Reviewing Pull Requests
My colleague on the machine learning team recently asked me for advice on better reviewing pull requests. It was a productive conversation with things worth sharing, so here they are.
Theory
First, let’s quickly discuss theory. In my experience, you should optimize for two consistent things in software engineering: reducing complexity and tightening the feedback loop.
All of the coding tricks you hear, like DRY or KISS, fundamentally attempt to reduce complexity. Complexity is the ever-looming specter in software engineering. It corrodes your systems, making them slow and hard to change. Stagnant software is destined to fail.
Complexity must be actively fought at every stage.
The other side is tightening the feedback loop. You want to get feedback on all your changes as soon as possible. Feedback is how you align your assumptions and systems with reality.
Think about feedback loops when writing a buggy line of code. Consider some stages where the bug could be caught:
- External users of the system in a production environment
- Internal users in a lower environment
- Pull request
- Linting and testing
- Within your IDE
These are ordered from the slowest to the tightest feedback loop. If your IDE immediately flags the issue when you write the line of code, it’s likely a simple fix. You have the most context you’ll ever have. Ideally, linting and testing happen frequently as you work on the code. Issues caught by these are relatively low cost.
Once you submit a pull request, the context around the change drops drastically. There’s some time between when the change is made and when it is reviewed. The reviewer will also have less context about the implementation. Still, catching an issue in a pull request is much better than after it’s deployed, which is still much better than an external user experiencing the problem.
So, why are reducing complexity and tightening feedback loops important for pull requests?
Reviewing order
Taking these together, we want our pull requests to be as small as possible. I’ve heard that a PR review should take around twice as long as it does to create the PR. Hard to do when they’re large! Relevant tweet
Small PRs minimize their complexity and shorten the feedback loop. They’re reviewed faster, deployed faster, and get feedback faster.
There’s also a general order in reviewing:
First, we need the context on what we’re trying to do—or if we should even do it. If we’ve established that code is the optimal solution, we should start our review with the things that are hardest to change.
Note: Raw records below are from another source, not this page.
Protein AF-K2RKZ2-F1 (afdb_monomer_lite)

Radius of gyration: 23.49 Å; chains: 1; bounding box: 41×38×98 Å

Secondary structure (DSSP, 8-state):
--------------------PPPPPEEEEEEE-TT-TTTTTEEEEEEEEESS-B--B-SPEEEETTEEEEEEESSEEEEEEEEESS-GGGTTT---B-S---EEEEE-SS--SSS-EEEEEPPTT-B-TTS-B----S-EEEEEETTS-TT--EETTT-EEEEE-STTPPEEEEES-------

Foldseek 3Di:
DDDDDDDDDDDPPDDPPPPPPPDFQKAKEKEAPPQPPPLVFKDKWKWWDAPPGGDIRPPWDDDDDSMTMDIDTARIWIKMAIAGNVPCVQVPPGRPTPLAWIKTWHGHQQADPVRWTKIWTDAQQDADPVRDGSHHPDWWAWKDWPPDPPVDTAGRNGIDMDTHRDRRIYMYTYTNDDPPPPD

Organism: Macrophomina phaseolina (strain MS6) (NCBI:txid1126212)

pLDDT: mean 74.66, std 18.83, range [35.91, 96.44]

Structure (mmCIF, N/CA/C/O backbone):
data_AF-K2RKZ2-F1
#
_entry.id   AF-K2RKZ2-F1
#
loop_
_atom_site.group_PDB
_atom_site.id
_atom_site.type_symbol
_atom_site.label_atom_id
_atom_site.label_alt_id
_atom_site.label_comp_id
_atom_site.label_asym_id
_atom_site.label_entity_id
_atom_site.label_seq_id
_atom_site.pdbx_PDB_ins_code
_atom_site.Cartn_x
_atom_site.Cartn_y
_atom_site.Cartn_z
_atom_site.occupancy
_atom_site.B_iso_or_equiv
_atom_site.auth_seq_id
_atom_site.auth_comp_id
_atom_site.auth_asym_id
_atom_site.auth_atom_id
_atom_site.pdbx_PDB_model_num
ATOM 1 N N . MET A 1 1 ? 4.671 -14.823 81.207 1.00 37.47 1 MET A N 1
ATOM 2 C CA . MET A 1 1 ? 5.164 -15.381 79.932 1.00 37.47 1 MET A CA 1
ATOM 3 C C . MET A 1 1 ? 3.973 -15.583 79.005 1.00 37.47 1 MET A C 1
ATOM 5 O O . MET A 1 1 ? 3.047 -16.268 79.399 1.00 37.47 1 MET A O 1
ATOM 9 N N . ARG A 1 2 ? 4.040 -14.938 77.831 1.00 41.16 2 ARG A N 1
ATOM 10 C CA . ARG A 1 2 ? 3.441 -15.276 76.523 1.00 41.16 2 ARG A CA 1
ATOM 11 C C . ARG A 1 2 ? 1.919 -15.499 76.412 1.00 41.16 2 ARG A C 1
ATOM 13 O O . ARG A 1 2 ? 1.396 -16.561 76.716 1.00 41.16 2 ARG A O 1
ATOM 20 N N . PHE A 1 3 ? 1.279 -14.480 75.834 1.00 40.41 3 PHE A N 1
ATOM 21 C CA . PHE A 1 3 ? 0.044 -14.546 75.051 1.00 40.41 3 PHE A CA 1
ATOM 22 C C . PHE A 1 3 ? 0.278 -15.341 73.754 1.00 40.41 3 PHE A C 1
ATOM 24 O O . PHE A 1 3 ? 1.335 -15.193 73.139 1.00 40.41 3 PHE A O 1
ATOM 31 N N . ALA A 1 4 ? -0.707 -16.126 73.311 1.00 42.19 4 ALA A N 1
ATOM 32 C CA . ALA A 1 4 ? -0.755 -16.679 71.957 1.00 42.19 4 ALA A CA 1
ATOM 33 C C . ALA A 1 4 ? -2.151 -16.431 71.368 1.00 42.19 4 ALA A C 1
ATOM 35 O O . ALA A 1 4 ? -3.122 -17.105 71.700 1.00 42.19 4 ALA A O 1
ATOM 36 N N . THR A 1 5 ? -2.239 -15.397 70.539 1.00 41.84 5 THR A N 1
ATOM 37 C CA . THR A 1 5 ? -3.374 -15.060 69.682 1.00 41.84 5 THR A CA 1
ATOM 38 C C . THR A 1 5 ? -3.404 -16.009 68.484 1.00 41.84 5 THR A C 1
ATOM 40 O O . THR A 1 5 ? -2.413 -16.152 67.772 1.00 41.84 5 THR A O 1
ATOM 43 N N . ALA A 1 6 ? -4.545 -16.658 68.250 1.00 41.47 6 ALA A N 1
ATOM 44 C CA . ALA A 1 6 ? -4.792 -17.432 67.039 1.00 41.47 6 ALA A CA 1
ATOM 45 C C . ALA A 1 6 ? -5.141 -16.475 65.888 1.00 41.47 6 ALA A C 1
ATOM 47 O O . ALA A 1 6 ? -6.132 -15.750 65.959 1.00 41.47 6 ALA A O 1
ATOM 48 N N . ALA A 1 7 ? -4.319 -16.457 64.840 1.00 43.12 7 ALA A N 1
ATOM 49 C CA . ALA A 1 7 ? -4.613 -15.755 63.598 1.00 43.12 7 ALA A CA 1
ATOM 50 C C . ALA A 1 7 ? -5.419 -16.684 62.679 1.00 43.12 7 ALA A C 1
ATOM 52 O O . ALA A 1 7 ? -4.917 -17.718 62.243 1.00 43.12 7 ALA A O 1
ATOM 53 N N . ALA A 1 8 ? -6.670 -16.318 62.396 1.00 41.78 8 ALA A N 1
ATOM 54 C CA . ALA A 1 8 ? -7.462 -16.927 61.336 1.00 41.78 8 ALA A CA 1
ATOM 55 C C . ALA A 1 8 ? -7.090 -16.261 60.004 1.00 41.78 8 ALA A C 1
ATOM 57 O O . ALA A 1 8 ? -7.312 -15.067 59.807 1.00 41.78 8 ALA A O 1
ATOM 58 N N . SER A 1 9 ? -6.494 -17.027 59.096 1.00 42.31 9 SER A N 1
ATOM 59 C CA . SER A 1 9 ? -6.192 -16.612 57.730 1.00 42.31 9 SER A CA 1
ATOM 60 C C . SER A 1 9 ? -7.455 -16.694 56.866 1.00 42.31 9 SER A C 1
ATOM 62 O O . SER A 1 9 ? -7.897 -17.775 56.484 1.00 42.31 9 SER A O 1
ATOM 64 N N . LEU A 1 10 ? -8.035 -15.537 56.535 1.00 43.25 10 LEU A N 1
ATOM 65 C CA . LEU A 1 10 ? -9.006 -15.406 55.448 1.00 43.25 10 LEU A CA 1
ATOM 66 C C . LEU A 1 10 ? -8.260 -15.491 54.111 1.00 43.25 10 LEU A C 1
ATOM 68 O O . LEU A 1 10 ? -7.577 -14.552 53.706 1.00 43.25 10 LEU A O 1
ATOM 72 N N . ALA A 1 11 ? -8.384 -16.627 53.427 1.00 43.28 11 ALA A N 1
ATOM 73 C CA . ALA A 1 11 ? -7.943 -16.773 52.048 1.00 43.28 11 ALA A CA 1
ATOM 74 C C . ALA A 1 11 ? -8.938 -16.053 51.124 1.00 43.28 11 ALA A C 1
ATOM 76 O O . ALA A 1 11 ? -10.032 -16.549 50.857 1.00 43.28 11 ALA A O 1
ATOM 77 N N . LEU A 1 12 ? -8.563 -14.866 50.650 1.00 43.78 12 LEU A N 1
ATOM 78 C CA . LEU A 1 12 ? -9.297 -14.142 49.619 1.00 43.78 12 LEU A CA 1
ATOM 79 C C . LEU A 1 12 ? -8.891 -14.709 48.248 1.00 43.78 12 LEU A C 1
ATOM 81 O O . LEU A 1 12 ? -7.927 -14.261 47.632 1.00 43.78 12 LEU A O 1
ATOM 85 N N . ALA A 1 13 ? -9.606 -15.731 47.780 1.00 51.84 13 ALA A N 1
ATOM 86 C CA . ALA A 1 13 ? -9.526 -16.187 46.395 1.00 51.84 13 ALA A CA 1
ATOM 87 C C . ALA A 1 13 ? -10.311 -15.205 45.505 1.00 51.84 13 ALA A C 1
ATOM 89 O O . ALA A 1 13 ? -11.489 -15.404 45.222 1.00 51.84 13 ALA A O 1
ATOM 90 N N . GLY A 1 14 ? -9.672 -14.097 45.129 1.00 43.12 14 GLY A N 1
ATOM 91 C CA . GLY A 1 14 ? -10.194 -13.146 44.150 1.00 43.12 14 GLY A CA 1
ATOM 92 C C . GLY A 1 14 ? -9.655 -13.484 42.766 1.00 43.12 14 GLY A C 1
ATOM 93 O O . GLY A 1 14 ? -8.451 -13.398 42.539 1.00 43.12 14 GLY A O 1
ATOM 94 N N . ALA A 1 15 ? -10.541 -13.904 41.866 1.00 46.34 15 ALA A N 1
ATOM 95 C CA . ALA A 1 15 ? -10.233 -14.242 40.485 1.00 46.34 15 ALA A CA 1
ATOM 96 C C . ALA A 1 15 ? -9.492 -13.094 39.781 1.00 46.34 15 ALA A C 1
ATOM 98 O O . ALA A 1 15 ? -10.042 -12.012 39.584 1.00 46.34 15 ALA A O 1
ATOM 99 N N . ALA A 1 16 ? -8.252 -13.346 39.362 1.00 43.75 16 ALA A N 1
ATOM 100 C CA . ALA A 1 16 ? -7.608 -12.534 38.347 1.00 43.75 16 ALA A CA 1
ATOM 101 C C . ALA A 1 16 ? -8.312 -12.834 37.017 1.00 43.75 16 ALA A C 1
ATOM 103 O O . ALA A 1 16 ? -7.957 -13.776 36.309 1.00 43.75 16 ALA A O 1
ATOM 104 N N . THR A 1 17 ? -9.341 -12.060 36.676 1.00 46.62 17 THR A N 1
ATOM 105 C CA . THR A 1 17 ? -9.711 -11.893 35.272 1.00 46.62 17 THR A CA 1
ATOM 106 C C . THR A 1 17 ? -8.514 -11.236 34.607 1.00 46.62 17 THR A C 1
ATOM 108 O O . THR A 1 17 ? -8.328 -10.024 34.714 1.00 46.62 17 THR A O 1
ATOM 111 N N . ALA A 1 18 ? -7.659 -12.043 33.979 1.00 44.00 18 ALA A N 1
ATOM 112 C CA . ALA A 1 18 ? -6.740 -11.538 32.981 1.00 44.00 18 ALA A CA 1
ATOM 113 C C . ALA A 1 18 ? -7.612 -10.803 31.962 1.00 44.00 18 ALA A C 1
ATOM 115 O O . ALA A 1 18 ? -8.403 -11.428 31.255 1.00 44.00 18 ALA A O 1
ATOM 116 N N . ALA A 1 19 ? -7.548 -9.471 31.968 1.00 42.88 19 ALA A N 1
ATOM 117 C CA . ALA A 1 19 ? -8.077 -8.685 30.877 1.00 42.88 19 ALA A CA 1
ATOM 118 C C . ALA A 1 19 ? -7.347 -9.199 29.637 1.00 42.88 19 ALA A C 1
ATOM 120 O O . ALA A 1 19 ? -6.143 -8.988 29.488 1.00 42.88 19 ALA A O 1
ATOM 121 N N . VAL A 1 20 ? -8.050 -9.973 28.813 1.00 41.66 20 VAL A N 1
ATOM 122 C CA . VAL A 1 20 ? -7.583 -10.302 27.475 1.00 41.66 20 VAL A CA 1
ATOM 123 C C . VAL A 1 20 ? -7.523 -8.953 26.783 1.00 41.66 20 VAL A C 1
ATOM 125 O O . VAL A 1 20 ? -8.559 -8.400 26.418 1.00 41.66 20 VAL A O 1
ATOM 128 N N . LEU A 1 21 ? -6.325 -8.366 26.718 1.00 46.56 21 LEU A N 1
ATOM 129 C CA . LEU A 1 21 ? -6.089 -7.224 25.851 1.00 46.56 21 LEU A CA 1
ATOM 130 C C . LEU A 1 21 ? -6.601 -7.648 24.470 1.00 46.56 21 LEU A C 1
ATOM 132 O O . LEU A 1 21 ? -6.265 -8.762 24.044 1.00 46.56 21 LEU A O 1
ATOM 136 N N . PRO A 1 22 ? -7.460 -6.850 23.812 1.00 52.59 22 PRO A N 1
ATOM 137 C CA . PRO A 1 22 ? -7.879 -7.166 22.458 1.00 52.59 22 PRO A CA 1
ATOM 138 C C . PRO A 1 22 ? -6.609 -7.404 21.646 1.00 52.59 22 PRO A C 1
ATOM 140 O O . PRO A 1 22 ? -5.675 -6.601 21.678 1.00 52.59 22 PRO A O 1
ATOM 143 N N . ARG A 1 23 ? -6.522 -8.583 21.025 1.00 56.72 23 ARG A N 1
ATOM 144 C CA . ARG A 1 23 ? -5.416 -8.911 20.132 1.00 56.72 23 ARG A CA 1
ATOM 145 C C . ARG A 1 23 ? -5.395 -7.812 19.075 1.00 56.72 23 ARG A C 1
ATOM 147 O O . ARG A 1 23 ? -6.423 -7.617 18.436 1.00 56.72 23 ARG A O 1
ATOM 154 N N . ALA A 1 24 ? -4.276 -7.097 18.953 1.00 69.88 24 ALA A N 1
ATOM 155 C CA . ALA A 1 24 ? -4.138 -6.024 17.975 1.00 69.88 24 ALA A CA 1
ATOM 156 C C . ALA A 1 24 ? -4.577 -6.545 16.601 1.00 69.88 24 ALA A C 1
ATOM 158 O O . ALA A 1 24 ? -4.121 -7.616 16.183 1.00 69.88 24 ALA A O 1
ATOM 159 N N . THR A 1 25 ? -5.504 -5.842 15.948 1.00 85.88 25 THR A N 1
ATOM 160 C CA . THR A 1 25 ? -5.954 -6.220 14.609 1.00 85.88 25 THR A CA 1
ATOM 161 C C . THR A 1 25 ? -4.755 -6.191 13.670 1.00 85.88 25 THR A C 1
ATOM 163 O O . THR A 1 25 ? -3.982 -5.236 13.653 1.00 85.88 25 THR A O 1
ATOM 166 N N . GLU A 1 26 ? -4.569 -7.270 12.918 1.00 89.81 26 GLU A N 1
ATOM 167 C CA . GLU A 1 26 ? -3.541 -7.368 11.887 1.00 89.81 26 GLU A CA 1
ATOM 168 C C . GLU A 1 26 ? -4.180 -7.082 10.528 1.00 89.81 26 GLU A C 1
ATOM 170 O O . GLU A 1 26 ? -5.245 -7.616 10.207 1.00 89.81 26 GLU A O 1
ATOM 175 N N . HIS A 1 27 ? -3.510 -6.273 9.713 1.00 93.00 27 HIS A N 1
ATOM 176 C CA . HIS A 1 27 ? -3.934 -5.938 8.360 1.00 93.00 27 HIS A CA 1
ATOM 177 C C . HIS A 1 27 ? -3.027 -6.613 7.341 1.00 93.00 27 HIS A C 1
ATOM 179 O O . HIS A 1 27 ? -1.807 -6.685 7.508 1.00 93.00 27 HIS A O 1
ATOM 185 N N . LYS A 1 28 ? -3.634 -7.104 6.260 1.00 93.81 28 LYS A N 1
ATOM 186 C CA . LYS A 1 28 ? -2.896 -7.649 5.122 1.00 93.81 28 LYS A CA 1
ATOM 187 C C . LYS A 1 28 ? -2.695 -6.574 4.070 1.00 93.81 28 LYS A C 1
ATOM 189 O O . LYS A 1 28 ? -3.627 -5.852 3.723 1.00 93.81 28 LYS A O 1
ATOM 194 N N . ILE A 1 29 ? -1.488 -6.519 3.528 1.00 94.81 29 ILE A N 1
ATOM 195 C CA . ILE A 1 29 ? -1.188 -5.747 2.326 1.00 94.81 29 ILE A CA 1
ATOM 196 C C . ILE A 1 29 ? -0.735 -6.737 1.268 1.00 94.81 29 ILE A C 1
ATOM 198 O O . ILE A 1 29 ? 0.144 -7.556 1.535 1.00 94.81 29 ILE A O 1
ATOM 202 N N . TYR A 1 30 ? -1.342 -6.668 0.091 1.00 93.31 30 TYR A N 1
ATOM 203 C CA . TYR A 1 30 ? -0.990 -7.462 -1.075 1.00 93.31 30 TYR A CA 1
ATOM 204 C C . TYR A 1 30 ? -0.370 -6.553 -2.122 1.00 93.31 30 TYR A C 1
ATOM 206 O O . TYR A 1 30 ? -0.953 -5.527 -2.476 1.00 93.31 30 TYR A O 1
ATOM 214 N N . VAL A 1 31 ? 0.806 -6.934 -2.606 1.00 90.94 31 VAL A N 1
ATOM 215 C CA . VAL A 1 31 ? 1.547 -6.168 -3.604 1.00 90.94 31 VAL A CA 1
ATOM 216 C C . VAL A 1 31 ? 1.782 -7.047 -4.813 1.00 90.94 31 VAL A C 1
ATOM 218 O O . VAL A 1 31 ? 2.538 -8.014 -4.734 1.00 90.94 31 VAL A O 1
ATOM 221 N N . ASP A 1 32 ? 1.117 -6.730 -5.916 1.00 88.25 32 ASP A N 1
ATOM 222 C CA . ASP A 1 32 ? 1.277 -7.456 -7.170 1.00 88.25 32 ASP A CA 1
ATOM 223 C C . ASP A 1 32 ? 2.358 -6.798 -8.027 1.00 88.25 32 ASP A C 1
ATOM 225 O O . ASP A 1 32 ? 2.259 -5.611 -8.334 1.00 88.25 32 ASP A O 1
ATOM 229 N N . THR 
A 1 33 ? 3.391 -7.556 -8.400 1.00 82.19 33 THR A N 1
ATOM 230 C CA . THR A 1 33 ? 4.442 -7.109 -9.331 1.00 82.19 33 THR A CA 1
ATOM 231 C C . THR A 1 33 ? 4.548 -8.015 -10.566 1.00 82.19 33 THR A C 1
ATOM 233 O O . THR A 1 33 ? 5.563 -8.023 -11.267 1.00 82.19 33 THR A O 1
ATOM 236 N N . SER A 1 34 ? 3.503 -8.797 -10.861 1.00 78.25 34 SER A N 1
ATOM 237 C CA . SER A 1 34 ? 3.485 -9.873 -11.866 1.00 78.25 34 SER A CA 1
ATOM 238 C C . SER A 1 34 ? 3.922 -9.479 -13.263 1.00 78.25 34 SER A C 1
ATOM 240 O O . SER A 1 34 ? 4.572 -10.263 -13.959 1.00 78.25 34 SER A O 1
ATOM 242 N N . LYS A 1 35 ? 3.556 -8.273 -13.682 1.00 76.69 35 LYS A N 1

Typos in method documentation don’t matter if the method shouldn’t exist.
This generally means starting with fundamentals like the data model, including database migrations, data formats, and the system’s data flow. Software, at its core, takes input data in some form and produces output data in some form. Good data schemas and abstractions are among the most important things for managing complexity.
After the data, we can review the abstractions, particularly any core abstractions of the system. Type signatures, Types are a common subject in my Python posts. class definitions, and structures are more challenging to change than their respective implementations. Every new abstraction is a commitment, requiring support over the system’s lifetime.
Assuming the abstractions look good, we can review the implementation. Are there any obvious bugs? Is the time and space complexity of the implementation acceptable for our requirements?
Finally, we can take a look at stylistic concerns. The code should match the team’s conventions. It should be idiomatic if possible. Comments should discuss the “why” when helpful. And, of course, try to catch any typos.
You’ll get better at this as you practice.
Takeaways
- Tighten your feedback loops.
- Add only the essential complexity.
- Confirm the code change or addition is required.
- Make your pull requests minimal.
- Review things in descending order of how hard they are to change.